4. The aqueous formulation as claimed in claim 1 , wherein the at least three polymers comprise sodium carboxymethyl cellulose at a concentration of 0.1-1 % w/v, gellan gum at a concentration of 0.1-1 % w/v, and poloxamer-407 at a concentration of 0.01-0.5% w/v, wherein the osmolarity measurement of the in-situ gel formulation prepared using the at least three polymers comprising the sodium carboxymethyl cellulose, gellan gum, and poloxamer-407 is in the range of 150 - 350 mOsm/kg.

5. The aqueous formulation as claimed in claim 1, wherein the tamarind seed polysaccharide is obtained as a solution.

6. The aqueous formulation as claimed in claim 1 , wherein the gel over the ocular surface is formed by a reaction with tears on the ocular surface within two minutes.

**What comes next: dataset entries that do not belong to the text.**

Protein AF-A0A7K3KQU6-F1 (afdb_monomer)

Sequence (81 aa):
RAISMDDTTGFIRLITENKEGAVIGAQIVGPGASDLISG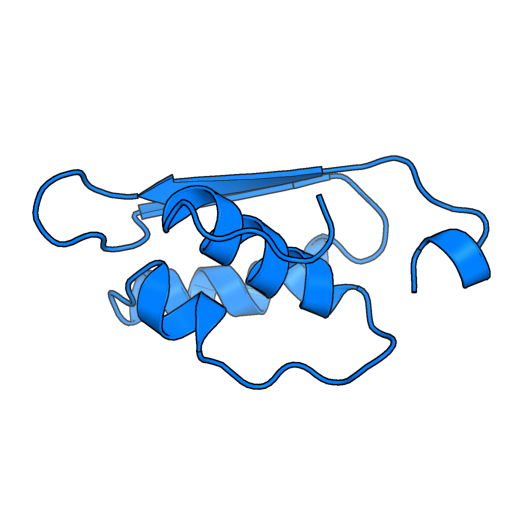LALAIENGLTSKDISLTIQPHPTLGEAIMDTAEIADGLPIHV

Structure (mmCIF, N/CA/C/O backbone):
data_AF-A0A7K3KQU6-F1
#
_entry.id   AF-A0A7K3KQU6-F1
#
loop_
_atom_site.group_PDB
_atom_site.id
_atom_site.type_symbol
_atom_site.label_atom_id
_atom_site.label_alt_id
_atom_site.label_comp_id
_atom_site.label_asym_id
_atom_site.label_entity_id
_atom_site.label_seq_id
_atom_site.pdbx_PDB_ins_code
_atom_site.Cartn_x
_atom_site.Cartn_y
_atom_site.Cartn_z
_atom_site.occupancy
_atom_site.B_iso_or_equiv
_atom_site.auth_seq_id
_atom_site.auth_comp_id
_atom_site.auth_asym_id
_atom_site.auth_atom_id
_atom_site.pdbx_PDB_model_num
ATOM 1 N N . ARG A 1 1 ? 6.261 5.845 -11.519 1.00 87.62 1 ARG A N 1
ATOM 2 C CA . ARG A 1 1 ? 7.306 4.841 -11.892 1.00 87.62 1 ARG A CA 1
ATOM 3 C C . ARG A 1 1 ? 6.906 3.902 -13.041 1.00 87.62 1 ARG A C 1
ATOM 5 O O . ARG A 1 1 ? 7.761 3.608 -13.867 1.00 87.62 1 ARG A O 1
ATOM 12 N N . ALA A 1 2 ? 5.654 3.445 -13.119 1.00 87.06 2 ALA A N 1
ATOM 13 C CA . ALA A 1 2 ? 5.180 2.518 -14.159 1.00 87.06 2 ALA A CA 1
ATOM 14 C C . ALA A 1 2 ? 5.486 2.983 -15.603 1.00 87.06 2 ALA A C 1
ATOM 16 O O . ALA A 1 2 ? 6.103 2.252 -16.370 1.00 87.06 2 ALA A O 1
ATOM 17 N N . ILE A 1 3 ? 5.196 4.252 -15.929 1.00 90.38 3 ILE A N 1
ATOM 18 C CA . ILE A 1 3 ? 5.474 4.845 -17.255 1.00 90.38 3 ILE A CA 1
ATOM 19 C C . ILE A 1 3 ? 6.961 4.754 -17.627 1.00 90.38 3 ILE A C 1
ATOM 21 O O . ILE A 1 3 ? 7.301 4.364 -18.735 1.00 90.38 3 ILE A O 1
ATOM 25 N N . SER A 1 4 ? 7.869 5.063 -16.695 1.00 89.38 4 SER A N 1
ATOM 26 C CA . SER A 1 4 ? 9.314 4.987 -16.961 1.00 89.38 4 SER A CA 1
ATOM 27 C C . SER A 1 4 ? 9.836 3.560 -17.156 1.00 89.38 4 SER A C 1
ATOM 29 O O . SER A 1 4 ? 10.965 3.389 -17.601 1.00 89.38 4 SER A O 1
ATOM 31 N N . MET A 1 5 ? 9.049 2.549 -16.781 1.00 91.44 5 MET A N 1
ATOM 32 C CA . MET A 1 5 ? 9.366 1.134 -16.987 1.00 91.44 5 MET A CA 1
ATOM 33 C C . MET A 1 5 ? 8.706 0.563 -18.249 1.00 91.44 5 MET A C 1
ATOM 35 O O . MET A 1 5 ? 8.909 -0.612 -18.529 1.00 91.44 5 MET A O 1
ATOM 39 N N . ASP A 1 6 ? 7.930 1.372 -18.982 1.00 90.06 6 ASP A N 1
ATOM 40 C CA . ASP A 1 6 ? 7.090 0.943 -20.111 1.00 90.06 6 ASP A CA 1
ATOM 41 C C . ASP A 1 6 ? 6.118 -0.203 -19.756 1.00 90.06 6 ASP A C 1
ATOM 43 O O . ASP A 1 6 ? 5.676 -0.967 -20.608 1.00 90.06 6 ASP A O 1
ATOM 47 N N . ASP A 1 7 ? 5.766 -0.320 -18.471 1.00 90.12 7 ASP A N 1
ATOM 48 C CA . ASP A 1 7 ? 4.844 -1.331 -17.955 1.00 90.12 7 ASP A CA 1
ATOM 49 C C . ASP A 1 7 ? 3.802 -0.651 -17.068 1.00 90.12 7 ASP A C 1
ATOM 51 O O . ASP A 1 7 ? 4.020 -0.371 -15.886 1.00 90.12 7 ASP A O 1
ATOM 55 N N . THR A 1 8 ? 2.683 -0.296 -17.695 1.00 88.69 8 THR A N 1
ATOM 56 C CA . THR A 1 8 ? 1.577 0.457 -17.084 1.00 88.69 8 THR A CA 1
ATOM 57 C C . THR A 1 8 ? 0.369 -0.416 -16.769 1.00 88.69 8 THR A C 1
ATOM 59 O O . THR A 1 8 ? -0.621 0.071 -16.226 1.00 88.69 8 THR A O 1
ATOM 62 N N . THR A 1 9 ? 0.439 -1.707 -17.093 1.00 90.69 9 THR A N 1
ATOM 63 C CA . THR A 1 9 ? -0.697 -2.614 -16.946 1.00 90.69 9 THR A CA 1
ATOM 64 C C . THR A 1 9 ? -0.722 -3.173 -15.533 1.00 90.69 9 THR A C 1
ATOM 66 O O . THR A 1 9 ? 0.242 -3.777 -15.070 1.00 90.69 9 THR A O 1
ATOM 69 N N . GLY A 1 10 ? -1.842 -3.010 -14.842 1.00 92.88 10 GLY A N 1
ATOM 70 C CA . GLY A 1 10 ? -1.976 -3.495 -13.478 1.00 92.88 10 GLY A CA 1
ATOM 71 C C . GLY A 1 10 ? -2.982 -2.688 -12.683 1.00 92.88 10 GLY A C 1
ATOM 72 O O . GLY A 1 10 ? -3.544 -1.711 -13.173 1.00 92.88 10 GLY A O 1
ATOM 73 N N . PHE A 1 11 ? -3.225 -3.123 -11.455 1.00 94.06 11 PHE A N 1
ATOM 74 C CA . PHE A 1 11 ? -4.053 -2.399 -10.503 1.00 94.06 11 PHE A CA 1
ATOM 75 C C . PHE A 1 11 ? -3.741 -2.843 -9.076 1.00 94.06 11 PHE A C 1
ATOM 77 O O . PHE A 1 11 ? -3.235 -3.944 -8.832 1.00 94.06 11 PHE A O 1
ATOM 84 N N . ILE A 1 12 ? -4.112 -1.987 -8.130 1.00 95.81 12 ILE A N 1
ATOM 85 C CA . ILE A 1 12 ? -4.182 -2.308 -6.709 1.00 95.81 12 ILE A CA 1
ATOM 86 C C . ILE A 1 12 ? -5.642 -2.179 -6.289 1.00 95.81 12 ILE A C 1
ATOM 88 O O . ILE A 1 12 ? -6.350 -1.266 -6.709 1.00 95.81 12 ILE A O 1
ATOM 92 N N . ARG A 1 13 ? -6.115 -3.125 -5.482 1.00 96.00 13 ARG A N 1
ATOM 93 C CA . ARG A 1 13 ? -7.444 -3.093 -4.877 1.00 96.00 13 ARG A CA 1
ATOM 94 C C . ARG A 1 13 ? -7.303 -3.219 -3.372 1.00 96.00 13 ARG A C 1
ATOM 96 O O . ARG A 1 13 ? -6.787 -4.230 -2.899 1.00 96.00 13 ARG A O 1
ATOM 103 N N . LEU A 1 14 ? -7.800 -2.227 -2.645 1.00 95.75 14 LEU A N 1
ATOM 104 C CA . LEU A 1 14 ? -7.925 -2.257 -1.190 1.00 95.75 14 LEU A CA 1
ATOM 105 C C . LEU A 1 14 ? -9.358 -2.606 -0.792 1.00 95.75 14 LEU A C 1
ATOM 107 O O . LEU A 1 14 ? -10.315 -2.221 -1.463 1.00 95.75 14 LEU A O 1
ATOM 111 N N . ILE A 1 15 ? -9.492 -3.366 0.289 1.00 96.06 15 ILE A N 1
ATOM 112 C CA . ILE A 1 15 ? -10.769 -3.719 0.902 1.00 96.06 15 ILE A CA 1
ATOM 113 C C . ILE A 1 15 ? -10.736 -3.177 2.326 1.00 96.06 15 ILE A C 1
ATOM 115 O O . 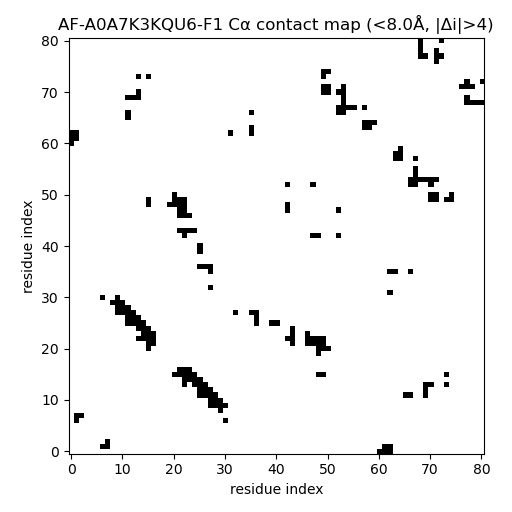ILE A 1 15 ? -9.887 -3.584 3.120 1.00 96.06 15 ILE A O 1
ATOM 119 N N . THR A 1 16 ? -11.656 -2.270 2.639 1.00 94.75 16 THR A N 1
ATOM 120 C CA . THR A 1 16 ? -11.777 -1.631 3.952 1.00 94.75 16 THR A CA 1
ATOM 121 C C . THR A 1 16 ? -13.086 -2.007 4.632 1.00 94.75 16 THR A C 1
ATOM 123 O O . THR A 1 16 ? -14.089 -2.327 3.989 1.00 94.75 16 THR A O 1
ATOM 126 N N . GLU A 1 17 ? -13.068 -2.003 5.959 1.00 93.56 17 GLU A N 1
ATOM 127 C CA . GLU A 1 17 ? -14.254 -2.195 6.783 1.00 93.56 17 GLU A CA 1
ATOM 128 C C . GLU A 1 17 ? -15.045 -0.882 6.911 1.00 93.56 17 GLU A C 1
ATOM 130 O O . GLU A 1 17 ? -14.477 0.198 7.052 1.00 93.56 17 GLU A O 1
ATOM 135 N N . ASN A 1 18 ? -16.378 -0.961 6.851 1.00 85.44 18 ASN A N 1
ATOM 136 C CA . ASN A 1 18 ? -17.235 0.227 6.731 1.00 85.44 18 ASN A CA 1
ATOM 137 C C . ASN A 1 18 ? -17.324 1.092 8.000 1.00 85.44 18 ASN A C 1
ATOM 139 O O . ASN A 1 18 ? -17.795 2.224 7.908 1.00 85.44 18 ASN A O 1
ATOM 143 N N . LYS A 1 19 ? -16.993 0.564 9.186 1.00 84.44 19 LYS A N 1
ATOM 144 C CA . LYS A 1 19 ? -17.203 1.287 10.450 1.00 84.44 19 LYS A CA 1
ATOM 145 C C . LYS A 1 19 ? -15.963 2.051 10.870 1.00 84.44 19 LYS A C 1
ATOM 147 O O . LYS A 1 19 ? -16.053 3.245 11.137 1.00 84.44 19 LYS A O 1
ATOM 152 N N . GLU A 1 20 ? -14.840 1.351 10.952 1.00 82.81 20 GLU A N 1
ATOM 153 C CA . GLU A 1 20 ? -13.592 1.891 11.492 1.00 82.81 20 GLU A CA 1
ATOM 154 C C . GLU A 1 20 ? -12.586 2.226 10.383 1.00 82.81 20 GLU A C 1
ATOM 156 O O . GLU A 1 20 ? -11.592 2.897 10.638 1.00 82.81 20 GLU A O 1
ATOM 161 N N . GLY A 1 21 ? -12.855 1.813 9.138 1.00 88.94 21 GLY A N 1
ATOM 162 C CA . GLY A 1 21 ? -11.992 2.093 7.988 1.00 88.94 21 GLY A CA 1
ATOM 163 C C . GLY A 1 21 ? -10.732 1.229 7.937 1.00 88.94 21 GLY A C 1
ATOM 164 O O . GLY A 1 21 ? -9.861 1.474 7.100 1.00 88.94 21 GLY A O 1
ATOM 165 N N . ALA A 1 22 ? -10.627 0.224 8.812 1.00 95.06 22 ALA A N 1
ATOM 166 C CA . ALA A 1 22 ? -9.509 -0.709 8.849 1.00 95.06 22 ALA A CA 1
ATOM 167 C C . ALA A 1 22 ? -9.381 -1.463 7.518 1.00 95.06 22 ALA A C 1
ATOM 169 O O . ALA A 1 22 ? -10.379 -1.902 6.935 1.00 95.06 22 ALA A O 1
ATOM 170 N N . VAL A 1 23 ? -8.152 -1.635 7.039 1.00 96.69 23 VAL A N 1
ATOM 171 C CA . VAL A 1 23 ? -7.870 -2.433 5.844 1.00 96.69 23 VAL A CA 1
ATOM 172 C C . VAL A 1 23 ? -7.949 -3.910 6.214 1.00 96.69 23 VAL A C 1
ATOM 174 O O . VAL A 1 23 ? -7.206 -4.393 7.062 1.00 96.69 23 VAL A O 1
ATOM 177 N N . ILE A 1 24 ? -8.847 -4.641 5.556 1.00 96.12 24 ILE A N 1
ATOM 178 C CA . ILE A 1 24 ? -9.096 -6.072 5.801 1.00 96.12 24 ILE A CA 1
ATOM 179 C C . ILE A 1 24 ? -8.608 -6.962 4.656 1.00 96.12 24 ILE A C 1
ATOM 181 O O . ILE A 1 24 ? -8.645 -8.188 4.748 1.00 96.12 24 ILE A O 1
ATOM 185 N N . GLY A 1 25 ? -8.163 -6.363 3.553 1.00 96.56 25 GLY A N 1
ATOM 186 C CA . GLY A 1 25 ? -7.643 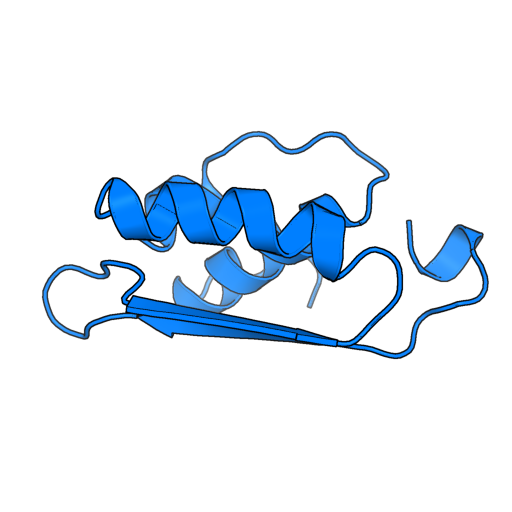-7.107 2.419 1.00 96.56 25 GLY A CA 1
ATOM 187 C C . GLY A 1 25 ? -7.031 -6.217 1.352 1.00 96.56 25 GLY A C 1
ATOM 188 O O . GLY A 1 25 ? -7.364 -5.040 1.218 1.00 96.56 25 GLY A O 1
ATOM 189 N N . ALA A 1 26 ? -6.149 -6.817 0.560 1.00 97.12 26 ALA A N 1
ATOM 190 C CA . ALA A 1 26 ? -5.495 -6.169 -0.561 1.00 97.12 26 ALA A CA 1
ATOM 191 C C . ALA A 1 26 ? -5.256 -7.155 -1.705 1.00 97.12 26 ALA A C 1
ATOM 193 O O . ALA A 1 26 ? -5.053 -8.351 -1.487 1.00 97.12 26 ALA A O 1
ATOM 194 N N . GLN A 1 27 ? -5.255 -6.647 -2.933 1.00 97.44 27 GLN A N 1
ATOM 195 C CA . GLN A 1 27 ? -4.851 -7.387 -4.124 1.00 97.44 27 GLN A CA 1
ATOM 196 C C . GLN A 1 27 ? -4.021 -6.489 -5.027 1.00 97.44 27 GLN A C 1
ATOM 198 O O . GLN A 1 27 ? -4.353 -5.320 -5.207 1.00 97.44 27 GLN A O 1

7. The aqueous formulation as claimed in claim 1, wherein the pH regulator is tromethamine.

8. The aqueous formulation as claimed claim 1, wherein the formulation has a pH value in the range of 4.0 to 7.0.

9. The aqueous formulation as claimed in claim 1, wherein the subject is a human being or an animal.

10. A method of preparing an aqueous formulation for preventing eye allergies, wherein the method comprises:

(i) mixing at least three polymers at a concentration ranging from 0.1% w/v to 2 % w/v in double distilled water at a temperature between 20°C to 25 °C using a magnetic stirrer from 300 RPM to 500 RPM to obtain a clear solution, wherein the at least three polymers are selected from a group comprising tamarind seed polysaccharide, D-trehalose dihydrate, gellan gum, sodium hyaluronate, sodium carboxymethyl cellulose and poloxamer-407, wherein the clear solution is adjusted to a pH of about 7 with a pH regulator;

(ii) the clear solution was filtered through a nylon syringe filter of size 0.22pm by application of pressure manually to obtain the aqueous formulation; and (iii) transferring the aqueous formulation to a sterile eye dropper bottle aseptically and storing at 25 °C in a cool and dry place.

11. The method as claimed in claim 10, wherein the tamarind seed polysaccharide is obtained as a solution, wherein the tamarind seed polysaccharide solution is prepared by (i) solubilizing the tamarind seed polysaccharide in warm water by stirring for about 1 to 2 minutes, (ii) filtering the tamarind seed polysaccharide solution through a filter paper to obtain the tamarind seed polysaccharide solution.

12. The method as claimed in claim 10, wherein the pH regulator is tromethamine.

13. The method as claimed in claim 10, wherein the filter paper is a 125mm diameter Whatman no. 1 strip.